Я рассмеялась. Клэр легко шевельнулась, стараясь не нарушить сплетения трубок и проводов.
– А кто будет кормить Дадли? – спросила она.
Дадли – это наш пес, тринадцатилетний спаниель, единственное помимо меня связующее звено между Клэр и ее покойной сестричкой. Да, Клэр никогда не видела Элизабет, но они обе в раннем детстве любили обвешивать Дадли стразами и наряжать его, как сестру, которой у них обеих не было.

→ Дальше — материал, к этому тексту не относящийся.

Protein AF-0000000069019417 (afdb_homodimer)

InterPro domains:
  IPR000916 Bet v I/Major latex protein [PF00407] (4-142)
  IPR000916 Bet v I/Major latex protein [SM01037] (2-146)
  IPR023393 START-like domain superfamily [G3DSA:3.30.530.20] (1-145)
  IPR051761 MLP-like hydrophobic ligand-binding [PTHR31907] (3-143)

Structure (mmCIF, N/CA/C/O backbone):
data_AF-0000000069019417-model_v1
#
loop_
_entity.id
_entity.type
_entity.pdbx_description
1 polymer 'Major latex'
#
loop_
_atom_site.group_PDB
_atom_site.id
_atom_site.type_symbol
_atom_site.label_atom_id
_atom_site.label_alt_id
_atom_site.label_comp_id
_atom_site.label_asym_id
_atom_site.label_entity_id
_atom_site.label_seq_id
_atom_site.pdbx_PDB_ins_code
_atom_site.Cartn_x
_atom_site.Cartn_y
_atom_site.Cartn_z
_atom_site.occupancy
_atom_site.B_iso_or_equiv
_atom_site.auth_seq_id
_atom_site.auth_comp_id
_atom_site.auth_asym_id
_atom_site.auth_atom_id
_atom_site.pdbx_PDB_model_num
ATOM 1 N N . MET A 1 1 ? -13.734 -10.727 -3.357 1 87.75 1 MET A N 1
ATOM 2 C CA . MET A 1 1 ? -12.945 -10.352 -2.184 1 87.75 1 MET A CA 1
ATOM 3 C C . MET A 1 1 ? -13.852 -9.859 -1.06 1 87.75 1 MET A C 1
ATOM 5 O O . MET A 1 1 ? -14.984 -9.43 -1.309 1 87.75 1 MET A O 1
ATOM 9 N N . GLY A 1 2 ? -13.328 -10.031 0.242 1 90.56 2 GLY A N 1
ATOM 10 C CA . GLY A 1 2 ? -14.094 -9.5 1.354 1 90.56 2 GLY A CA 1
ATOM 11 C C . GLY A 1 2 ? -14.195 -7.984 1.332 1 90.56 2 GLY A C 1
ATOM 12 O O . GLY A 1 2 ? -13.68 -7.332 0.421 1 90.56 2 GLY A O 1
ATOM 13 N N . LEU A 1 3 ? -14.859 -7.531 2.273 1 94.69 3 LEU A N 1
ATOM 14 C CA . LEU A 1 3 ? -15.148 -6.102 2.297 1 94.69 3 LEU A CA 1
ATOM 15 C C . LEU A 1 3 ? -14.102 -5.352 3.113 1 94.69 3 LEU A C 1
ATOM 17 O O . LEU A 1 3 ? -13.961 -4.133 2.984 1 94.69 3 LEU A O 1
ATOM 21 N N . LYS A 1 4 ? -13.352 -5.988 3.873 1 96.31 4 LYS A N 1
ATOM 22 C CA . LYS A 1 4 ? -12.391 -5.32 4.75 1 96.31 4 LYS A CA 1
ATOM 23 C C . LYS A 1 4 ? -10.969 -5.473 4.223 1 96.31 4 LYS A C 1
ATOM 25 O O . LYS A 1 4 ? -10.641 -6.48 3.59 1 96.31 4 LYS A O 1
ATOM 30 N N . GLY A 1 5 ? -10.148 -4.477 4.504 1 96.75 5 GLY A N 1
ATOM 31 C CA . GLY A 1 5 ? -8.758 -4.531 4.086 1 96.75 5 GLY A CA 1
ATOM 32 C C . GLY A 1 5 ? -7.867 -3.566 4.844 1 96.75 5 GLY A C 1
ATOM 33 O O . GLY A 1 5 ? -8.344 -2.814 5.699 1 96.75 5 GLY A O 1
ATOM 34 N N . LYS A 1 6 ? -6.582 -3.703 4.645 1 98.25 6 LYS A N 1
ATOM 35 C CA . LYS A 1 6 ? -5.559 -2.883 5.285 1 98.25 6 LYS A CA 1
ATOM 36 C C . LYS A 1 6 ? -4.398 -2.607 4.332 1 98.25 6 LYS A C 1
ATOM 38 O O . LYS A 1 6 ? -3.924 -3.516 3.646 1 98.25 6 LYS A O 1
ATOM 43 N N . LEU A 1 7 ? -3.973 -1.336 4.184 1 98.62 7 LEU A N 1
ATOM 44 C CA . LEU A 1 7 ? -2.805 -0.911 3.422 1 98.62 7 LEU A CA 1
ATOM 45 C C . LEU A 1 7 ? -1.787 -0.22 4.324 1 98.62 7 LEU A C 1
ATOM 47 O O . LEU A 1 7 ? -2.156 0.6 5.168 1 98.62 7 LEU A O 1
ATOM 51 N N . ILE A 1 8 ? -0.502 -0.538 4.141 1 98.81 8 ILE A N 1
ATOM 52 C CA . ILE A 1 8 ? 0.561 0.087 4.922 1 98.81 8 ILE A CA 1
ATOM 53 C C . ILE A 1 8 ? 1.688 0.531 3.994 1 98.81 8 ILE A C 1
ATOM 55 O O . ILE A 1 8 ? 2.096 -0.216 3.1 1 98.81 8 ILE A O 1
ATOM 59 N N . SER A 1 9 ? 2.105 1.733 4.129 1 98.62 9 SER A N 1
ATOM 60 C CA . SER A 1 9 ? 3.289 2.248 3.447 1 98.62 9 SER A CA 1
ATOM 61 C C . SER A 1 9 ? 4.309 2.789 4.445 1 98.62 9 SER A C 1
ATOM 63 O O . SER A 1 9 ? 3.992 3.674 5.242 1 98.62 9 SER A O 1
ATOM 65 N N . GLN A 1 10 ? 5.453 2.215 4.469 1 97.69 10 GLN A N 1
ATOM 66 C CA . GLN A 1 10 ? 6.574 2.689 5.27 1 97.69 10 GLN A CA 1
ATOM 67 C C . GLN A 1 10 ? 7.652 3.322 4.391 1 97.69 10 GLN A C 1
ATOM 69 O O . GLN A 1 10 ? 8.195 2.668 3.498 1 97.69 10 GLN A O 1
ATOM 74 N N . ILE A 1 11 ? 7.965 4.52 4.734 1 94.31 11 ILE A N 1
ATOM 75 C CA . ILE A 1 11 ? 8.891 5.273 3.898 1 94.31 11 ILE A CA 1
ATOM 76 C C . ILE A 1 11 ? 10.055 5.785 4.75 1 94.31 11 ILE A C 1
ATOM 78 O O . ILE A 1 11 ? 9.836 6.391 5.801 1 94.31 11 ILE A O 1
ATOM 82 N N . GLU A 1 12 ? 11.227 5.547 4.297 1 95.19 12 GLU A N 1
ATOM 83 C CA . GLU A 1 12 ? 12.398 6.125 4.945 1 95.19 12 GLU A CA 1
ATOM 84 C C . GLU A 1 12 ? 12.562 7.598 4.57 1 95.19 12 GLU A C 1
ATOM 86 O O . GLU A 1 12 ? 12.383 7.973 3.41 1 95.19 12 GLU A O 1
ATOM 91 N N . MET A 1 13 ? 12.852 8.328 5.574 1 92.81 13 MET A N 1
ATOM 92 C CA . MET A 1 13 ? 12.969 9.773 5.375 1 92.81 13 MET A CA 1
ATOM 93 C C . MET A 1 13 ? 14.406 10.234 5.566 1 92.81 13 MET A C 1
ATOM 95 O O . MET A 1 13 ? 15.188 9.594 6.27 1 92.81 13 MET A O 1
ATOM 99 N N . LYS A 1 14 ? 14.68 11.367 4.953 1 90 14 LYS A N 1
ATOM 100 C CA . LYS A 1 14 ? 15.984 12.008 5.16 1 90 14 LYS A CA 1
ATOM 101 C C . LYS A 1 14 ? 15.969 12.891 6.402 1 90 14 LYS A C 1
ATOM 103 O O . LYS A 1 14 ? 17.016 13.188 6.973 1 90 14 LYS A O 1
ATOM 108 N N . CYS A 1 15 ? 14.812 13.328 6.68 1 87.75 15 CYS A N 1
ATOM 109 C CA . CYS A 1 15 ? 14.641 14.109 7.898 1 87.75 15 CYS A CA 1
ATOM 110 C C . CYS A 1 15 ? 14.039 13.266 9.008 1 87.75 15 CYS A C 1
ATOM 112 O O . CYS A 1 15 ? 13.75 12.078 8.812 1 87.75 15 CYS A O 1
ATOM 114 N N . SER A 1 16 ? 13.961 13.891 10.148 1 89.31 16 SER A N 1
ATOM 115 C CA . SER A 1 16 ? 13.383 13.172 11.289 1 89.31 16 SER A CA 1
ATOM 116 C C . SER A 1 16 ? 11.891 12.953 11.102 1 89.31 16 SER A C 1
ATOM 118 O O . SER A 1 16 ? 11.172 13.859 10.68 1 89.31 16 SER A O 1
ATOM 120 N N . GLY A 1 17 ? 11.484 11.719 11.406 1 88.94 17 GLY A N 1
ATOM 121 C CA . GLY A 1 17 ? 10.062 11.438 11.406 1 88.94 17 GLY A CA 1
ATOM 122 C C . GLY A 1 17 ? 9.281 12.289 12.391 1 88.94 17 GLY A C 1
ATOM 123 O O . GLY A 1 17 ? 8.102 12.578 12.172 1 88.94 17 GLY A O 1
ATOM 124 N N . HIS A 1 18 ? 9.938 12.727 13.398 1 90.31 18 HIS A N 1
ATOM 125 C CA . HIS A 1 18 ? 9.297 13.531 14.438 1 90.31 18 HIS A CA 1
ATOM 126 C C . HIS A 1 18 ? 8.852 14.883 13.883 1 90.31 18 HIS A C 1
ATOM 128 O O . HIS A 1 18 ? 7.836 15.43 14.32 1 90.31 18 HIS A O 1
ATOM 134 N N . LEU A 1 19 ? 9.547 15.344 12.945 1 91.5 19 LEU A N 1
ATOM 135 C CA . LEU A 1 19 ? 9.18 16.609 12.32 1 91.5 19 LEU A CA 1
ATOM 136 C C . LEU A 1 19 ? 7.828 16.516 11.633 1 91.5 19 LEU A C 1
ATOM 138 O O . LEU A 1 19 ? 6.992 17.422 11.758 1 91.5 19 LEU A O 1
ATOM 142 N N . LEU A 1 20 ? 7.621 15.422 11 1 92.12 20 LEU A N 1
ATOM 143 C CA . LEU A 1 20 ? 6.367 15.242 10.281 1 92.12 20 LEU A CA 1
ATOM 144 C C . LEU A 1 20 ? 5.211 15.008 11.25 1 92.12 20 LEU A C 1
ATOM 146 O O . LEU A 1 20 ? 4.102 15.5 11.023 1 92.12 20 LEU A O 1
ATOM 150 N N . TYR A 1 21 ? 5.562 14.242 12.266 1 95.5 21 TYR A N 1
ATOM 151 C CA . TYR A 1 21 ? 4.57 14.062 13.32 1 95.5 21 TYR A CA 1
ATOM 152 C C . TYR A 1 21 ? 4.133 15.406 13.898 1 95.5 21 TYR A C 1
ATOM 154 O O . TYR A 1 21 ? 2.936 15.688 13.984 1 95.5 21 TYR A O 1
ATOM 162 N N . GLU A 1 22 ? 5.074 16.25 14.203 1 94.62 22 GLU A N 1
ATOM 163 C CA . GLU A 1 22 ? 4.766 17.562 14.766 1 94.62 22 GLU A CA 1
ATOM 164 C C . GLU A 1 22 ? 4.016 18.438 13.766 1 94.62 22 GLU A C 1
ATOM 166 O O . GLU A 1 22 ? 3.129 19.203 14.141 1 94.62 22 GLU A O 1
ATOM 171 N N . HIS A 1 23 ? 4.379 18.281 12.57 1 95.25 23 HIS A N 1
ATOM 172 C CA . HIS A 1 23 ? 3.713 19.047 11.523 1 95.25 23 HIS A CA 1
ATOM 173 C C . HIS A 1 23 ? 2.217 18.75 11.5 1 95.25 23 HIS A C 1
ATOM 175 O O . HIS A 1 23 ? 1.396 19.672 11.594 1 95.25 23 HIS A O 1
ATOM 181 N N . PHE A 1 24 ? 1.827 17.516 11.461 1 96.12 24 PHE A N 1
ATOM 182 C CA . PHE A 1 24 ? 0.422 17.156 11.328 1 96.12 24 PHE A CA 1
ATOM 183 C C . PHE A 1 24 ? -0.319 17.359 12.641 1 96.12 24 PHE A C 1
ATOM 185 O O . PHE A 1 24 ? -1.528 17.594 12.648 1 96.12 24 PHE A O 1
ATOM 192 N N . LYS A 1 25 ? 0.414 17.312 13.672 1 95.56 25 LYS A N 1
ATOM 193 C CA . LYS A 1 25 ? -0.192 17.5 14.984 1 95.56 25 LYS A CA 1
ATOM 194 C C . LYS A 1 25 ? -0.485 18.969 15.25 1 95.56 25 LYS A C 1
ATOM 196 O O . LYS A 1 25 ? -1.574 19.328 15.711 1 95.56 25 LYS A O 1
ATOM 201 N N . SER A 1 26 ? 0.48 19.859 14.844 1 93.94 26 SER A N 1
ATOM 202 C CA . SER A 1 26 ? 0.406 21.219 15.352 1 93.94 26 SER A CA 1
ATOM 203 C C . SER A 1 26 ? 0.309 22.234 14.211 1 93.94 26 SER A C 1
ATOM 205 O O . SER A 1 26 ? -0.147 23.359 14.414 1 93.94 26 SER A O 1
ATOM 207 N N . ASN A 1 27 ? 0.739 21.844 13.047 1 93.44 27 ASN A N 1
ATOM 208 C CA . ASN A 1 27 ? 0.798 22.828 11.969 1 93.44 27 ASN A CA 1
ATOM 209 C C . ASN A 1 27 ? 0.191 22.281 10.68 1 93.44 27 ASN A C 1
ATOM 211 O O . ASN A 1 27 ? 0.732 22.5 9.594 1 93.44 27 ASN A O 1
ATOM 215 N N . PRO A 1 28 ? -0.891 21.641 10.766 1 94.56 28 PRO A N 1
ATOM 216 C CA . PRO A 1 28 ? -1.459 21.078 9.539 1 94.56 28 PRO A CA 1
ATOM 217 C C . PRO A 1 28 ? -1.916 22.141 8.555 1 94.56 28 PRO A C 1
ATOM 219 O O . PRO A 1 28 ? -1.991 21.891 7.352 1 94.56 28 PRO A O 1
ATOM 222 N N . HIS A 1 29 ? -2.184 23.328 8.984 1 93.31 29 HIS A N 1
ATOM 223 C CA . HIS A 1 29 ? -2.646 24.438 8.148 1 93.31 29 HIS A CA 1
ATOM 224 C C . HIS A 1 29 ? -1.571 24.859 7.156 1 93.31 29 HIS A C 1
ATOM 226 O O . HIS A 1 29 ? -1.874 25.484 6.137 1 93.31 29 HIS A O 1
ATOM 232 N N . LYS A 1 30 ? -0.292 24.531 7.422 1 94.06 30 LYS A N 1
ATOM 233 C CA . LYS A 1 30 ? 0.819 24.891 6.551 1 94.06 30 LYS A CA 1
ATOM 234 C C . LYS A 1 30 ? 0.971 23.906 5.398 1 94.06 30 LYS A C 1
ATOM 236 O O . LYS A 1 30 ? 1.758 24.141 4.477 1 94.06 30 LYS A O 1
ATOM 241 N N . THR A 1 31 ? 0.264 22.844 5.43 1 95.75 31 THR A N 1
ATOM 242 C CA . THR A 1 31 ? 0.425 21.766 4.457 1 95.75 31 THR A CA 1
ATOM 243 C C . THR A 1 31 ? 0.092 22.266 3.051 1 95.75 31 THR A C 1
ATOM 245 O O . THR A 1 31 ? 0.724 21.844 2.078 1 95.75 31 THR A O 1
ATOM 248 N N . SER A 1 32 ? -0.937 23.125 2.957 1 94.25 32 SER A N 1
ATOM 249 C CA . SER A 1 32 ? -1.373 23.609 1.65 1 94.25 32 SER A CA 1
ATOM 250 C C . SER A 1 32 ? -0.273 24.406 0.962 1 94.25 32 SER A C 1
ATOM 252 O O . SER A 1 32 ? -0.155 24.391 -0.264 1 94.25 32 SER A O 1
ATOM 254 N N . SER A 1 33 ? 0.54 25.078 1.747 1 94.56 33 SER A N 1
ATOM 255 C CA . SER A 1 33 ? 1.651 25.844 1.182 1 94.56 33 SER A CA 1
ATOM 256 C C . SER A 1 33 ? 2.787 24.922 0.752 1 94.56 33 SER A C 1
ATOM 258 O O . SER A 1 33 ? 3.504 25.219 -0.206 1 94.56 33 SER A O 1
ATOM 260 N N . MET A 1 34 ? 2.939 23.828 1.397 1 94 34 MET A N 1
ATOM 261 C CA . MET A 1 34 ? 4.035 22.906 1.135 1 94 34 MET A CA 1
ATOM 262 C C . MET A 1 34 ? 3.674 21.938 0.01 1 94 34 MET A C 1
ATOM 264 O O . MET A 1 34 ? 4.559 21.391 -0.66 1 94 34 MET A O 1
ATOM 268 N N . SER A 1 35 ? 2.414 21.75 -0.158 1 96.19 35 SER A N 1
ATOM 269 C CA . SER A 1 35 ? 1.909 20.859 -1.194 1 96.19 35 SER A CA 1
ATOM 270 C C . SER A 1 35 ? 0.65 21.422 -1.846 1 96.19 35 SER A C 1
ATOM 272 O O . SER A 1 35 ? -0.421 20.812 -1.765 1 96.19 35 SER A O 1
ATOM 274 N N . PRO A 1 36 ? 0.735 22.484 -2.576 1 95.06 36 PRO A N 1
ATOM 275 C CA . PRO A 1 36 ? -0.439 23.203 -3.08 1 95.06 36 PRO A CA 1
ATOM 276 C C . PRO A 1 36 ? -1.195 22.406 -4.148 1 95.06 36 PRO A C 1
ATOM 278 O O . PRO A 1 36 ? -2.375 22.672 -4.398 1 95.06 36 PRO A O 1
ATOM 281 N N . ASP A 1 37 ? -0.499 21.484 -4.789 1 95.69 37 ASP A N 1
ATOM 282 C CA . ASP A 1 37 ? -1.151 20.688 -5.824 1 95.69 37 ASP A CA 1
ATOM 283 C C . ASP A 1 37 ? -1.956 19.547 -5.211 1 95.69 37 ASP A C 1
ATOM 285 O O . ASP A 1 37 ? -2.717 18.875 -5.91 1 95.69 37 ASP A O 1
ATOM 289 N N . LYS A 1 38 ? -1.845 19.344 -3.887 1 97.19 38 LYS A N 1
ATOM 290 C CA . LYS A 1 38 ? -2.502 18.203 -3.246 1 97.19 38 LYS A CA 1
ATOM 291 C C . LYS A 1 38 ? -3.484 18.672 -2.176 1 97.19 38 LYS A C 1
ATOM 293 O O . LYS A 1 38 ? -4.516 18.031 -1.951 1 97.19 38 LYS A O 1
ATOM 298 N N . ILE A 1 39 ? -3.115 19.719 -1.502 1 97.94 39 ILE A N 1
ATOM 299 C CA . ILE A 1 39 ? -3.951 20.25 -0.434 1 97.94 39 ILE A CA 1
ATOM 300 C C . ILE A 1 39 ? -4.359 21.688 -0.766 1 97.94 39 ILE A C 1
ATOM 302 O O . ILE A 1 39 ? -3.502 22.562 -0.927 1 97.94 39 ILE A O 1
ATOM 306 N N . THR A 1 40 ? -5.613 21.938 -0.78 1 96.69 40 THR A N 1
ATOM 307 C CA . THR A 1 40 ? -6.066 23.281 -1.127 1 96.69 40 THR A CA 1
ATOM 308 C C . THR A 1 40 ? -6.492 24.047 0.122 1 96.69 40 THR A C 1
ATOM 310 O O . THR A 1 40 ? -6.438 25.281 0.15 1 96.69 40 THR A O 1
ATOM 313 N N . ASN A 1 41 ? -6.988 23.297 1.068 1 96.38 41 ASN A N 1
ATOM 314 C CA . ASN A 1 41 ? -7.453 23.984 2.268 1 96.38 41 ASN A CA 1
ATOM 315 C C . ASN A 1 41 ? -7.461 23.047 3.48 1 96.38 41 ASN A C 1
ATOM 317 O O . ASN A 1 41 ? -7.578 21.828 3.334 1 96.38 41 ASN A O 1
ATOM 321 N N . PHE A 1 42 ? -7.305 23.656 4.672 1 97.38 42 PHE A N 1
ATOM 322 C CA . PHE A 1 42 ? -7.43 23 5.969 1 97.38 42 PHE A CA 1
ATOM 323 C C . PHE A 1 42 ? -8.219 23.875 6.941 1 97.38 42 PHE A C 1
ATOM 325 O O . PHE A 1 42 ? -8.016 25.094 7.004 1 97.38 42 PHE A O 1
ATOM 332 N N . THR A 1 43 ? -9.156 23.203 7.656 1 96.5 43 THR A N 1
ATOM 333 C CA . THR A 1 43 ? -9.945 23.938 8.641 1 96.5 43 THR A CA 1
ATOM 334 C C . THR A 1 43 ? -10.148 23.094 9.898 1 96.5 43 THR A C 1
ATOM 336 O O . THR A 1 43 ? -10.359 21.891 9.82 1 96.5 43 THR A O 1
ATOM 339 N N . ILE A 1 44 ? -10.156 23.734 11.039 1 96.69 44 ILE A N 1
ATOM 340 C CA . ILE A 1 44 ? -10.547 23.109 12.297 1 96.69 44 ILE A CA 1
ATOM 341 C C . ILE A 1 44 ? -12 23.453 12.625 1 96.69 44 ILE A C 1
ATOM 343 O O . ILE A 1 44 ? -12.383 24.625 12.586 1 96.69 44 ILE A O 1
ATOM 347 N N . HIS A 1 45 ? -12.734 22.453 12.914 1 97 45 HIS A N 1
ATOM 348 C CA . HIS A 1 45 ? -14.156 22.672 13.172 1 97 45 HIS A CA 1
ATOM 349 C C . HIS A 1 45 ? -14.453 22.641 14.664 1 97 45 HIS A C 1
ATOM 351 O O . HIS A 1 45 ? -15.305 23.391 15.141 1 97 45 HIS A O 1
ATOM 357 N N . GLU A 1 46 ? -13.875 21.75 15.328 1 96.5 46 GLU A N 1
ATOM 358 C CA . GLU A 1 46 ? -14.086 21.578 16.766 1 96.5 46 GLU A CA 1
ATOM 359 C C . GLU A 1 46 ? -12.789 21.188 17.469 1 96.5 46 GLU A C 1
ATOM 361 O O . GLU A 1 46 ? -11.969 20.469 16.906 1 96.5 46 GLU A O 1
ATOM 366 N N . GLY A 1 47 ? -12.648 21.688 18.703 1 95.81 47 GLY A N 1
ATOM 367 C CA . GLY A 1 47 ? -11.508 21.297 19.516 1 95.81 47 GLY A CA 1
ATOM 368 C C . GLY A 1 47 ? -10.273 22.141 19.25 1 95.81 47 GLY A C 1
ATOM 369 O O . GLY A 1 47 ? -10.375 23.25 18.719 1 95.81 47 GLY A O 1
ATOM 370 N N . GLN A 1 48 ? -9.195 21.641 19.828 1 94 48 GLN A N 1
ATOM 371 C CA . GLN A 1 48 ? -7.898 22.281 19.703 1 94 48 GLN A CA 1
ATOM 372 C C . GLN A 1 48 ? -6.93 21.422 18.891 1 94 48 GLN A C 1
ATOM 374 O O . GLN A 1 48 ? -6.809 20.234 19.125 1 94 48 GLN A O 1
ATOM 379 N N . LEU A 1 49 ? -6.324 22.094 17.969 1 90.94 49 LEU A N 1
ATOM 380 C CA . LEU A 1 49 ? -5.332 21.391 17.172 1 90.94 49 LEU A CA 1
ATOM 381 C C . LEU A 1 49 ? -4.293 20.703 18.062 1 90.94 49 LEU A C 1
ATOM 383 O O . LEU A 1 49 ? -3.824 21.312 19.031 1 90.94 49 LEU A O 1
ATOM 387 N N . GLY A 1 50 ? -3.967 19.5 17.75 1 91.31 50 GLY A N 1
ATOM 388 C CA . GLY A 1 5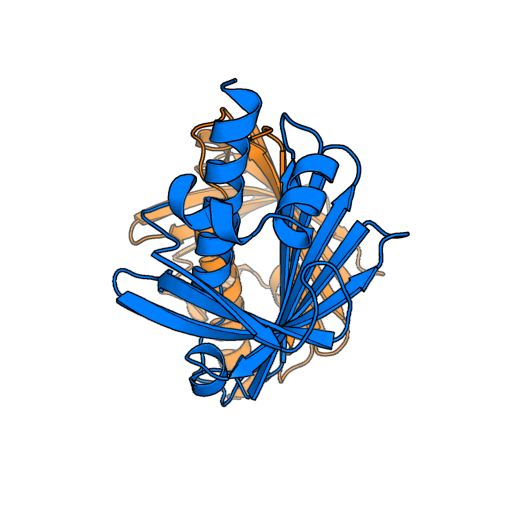0 ? -2.979 18.75 18.516 1 91.31 50 GLY A CA 1
ATOM 389 C C . GLY A 1 50 ? -3.578 17.984 19.672 1 91.31 50 GLY A C 1
ATOM 390 O O . GLY A 1 50 ? -2.857 17.312 20.406 1 91.31 50 GLY A O 1
ATOM 391 N N . LYS A 1 51 ? -4.863 18.031 19.781 1 94.62 51 LYS A N 1
ATOM 392 C CA . LYS A 1 51 ? -5.539 17.312 20.859 1 94.62 51 LYS A CA 1
ATOM 393 C C . LYS A 1 51 ? -6.508 16.266 20.281 1 94.62 51 LYS A C 1
ATOM 395 O O . LYS A 1 51 ? -7.121 16.484 19.25 1 94.62 51 LYS A O 1
ATOM 400 N N . THR A 1 52 ? -6.621 15.211 21.078 1 97.38 52 THR A N 1
ATOM 401 C CA . THR A 1 52 ? -7.57 14.164 20.734 1 97.38 52 THR A CA 1
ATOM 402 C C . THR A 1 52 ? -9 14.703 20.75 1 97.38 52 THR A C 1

– За Дадли не волнуйся, – сказала я. – Если что, я позвоню миссис Моррисси.
Клэр кивнула и взглянула на часы.
– Пора бы им уже вернуться.
– Да, крошка, ты права.
– Как ты думаешь, почему они еще не вернулись?
На этот вопрос существовало сто ответов, но в голове моей возник лишь один: возможно, они не вернулись потому, что в какой-то другой больнице, в двух округах отсюда, другая мать вынуждена попрощаться со своим ребенком, чтобы я получила шанс спасти своего.
В учебниках по медицине болезнь Клэр называлась «детская расширенная кардиомиопатия». Этот страшный недуг поражал двенадцать миллионов детей в год: их сердечная полость была с рождения увеличена и со временем растягивалась все больше, а сердца их не могли в полную мощь качать кровь. Болезнь нельзя вылечить, равно как и дать ей обратный ход. Если повезет, с ней можно жить. Если же нет, то человек умирает от сердечного приступа, вызванного застоем крови. В семидесяти девяти процентах случаев причину заболевания определить невозможно. Некоторые специалисты придерживались версии, что виноваты вирусные инфекции вроде миокардита, подхваченные в младенчестве; другие полагали, что пораженный ген передается по наследству. Я всегда подозревала, что Клэр получила болезнь от родителей. В конце концов, дитя, рожденное в горе, обречено появиться на свет с тяжелым сердцем.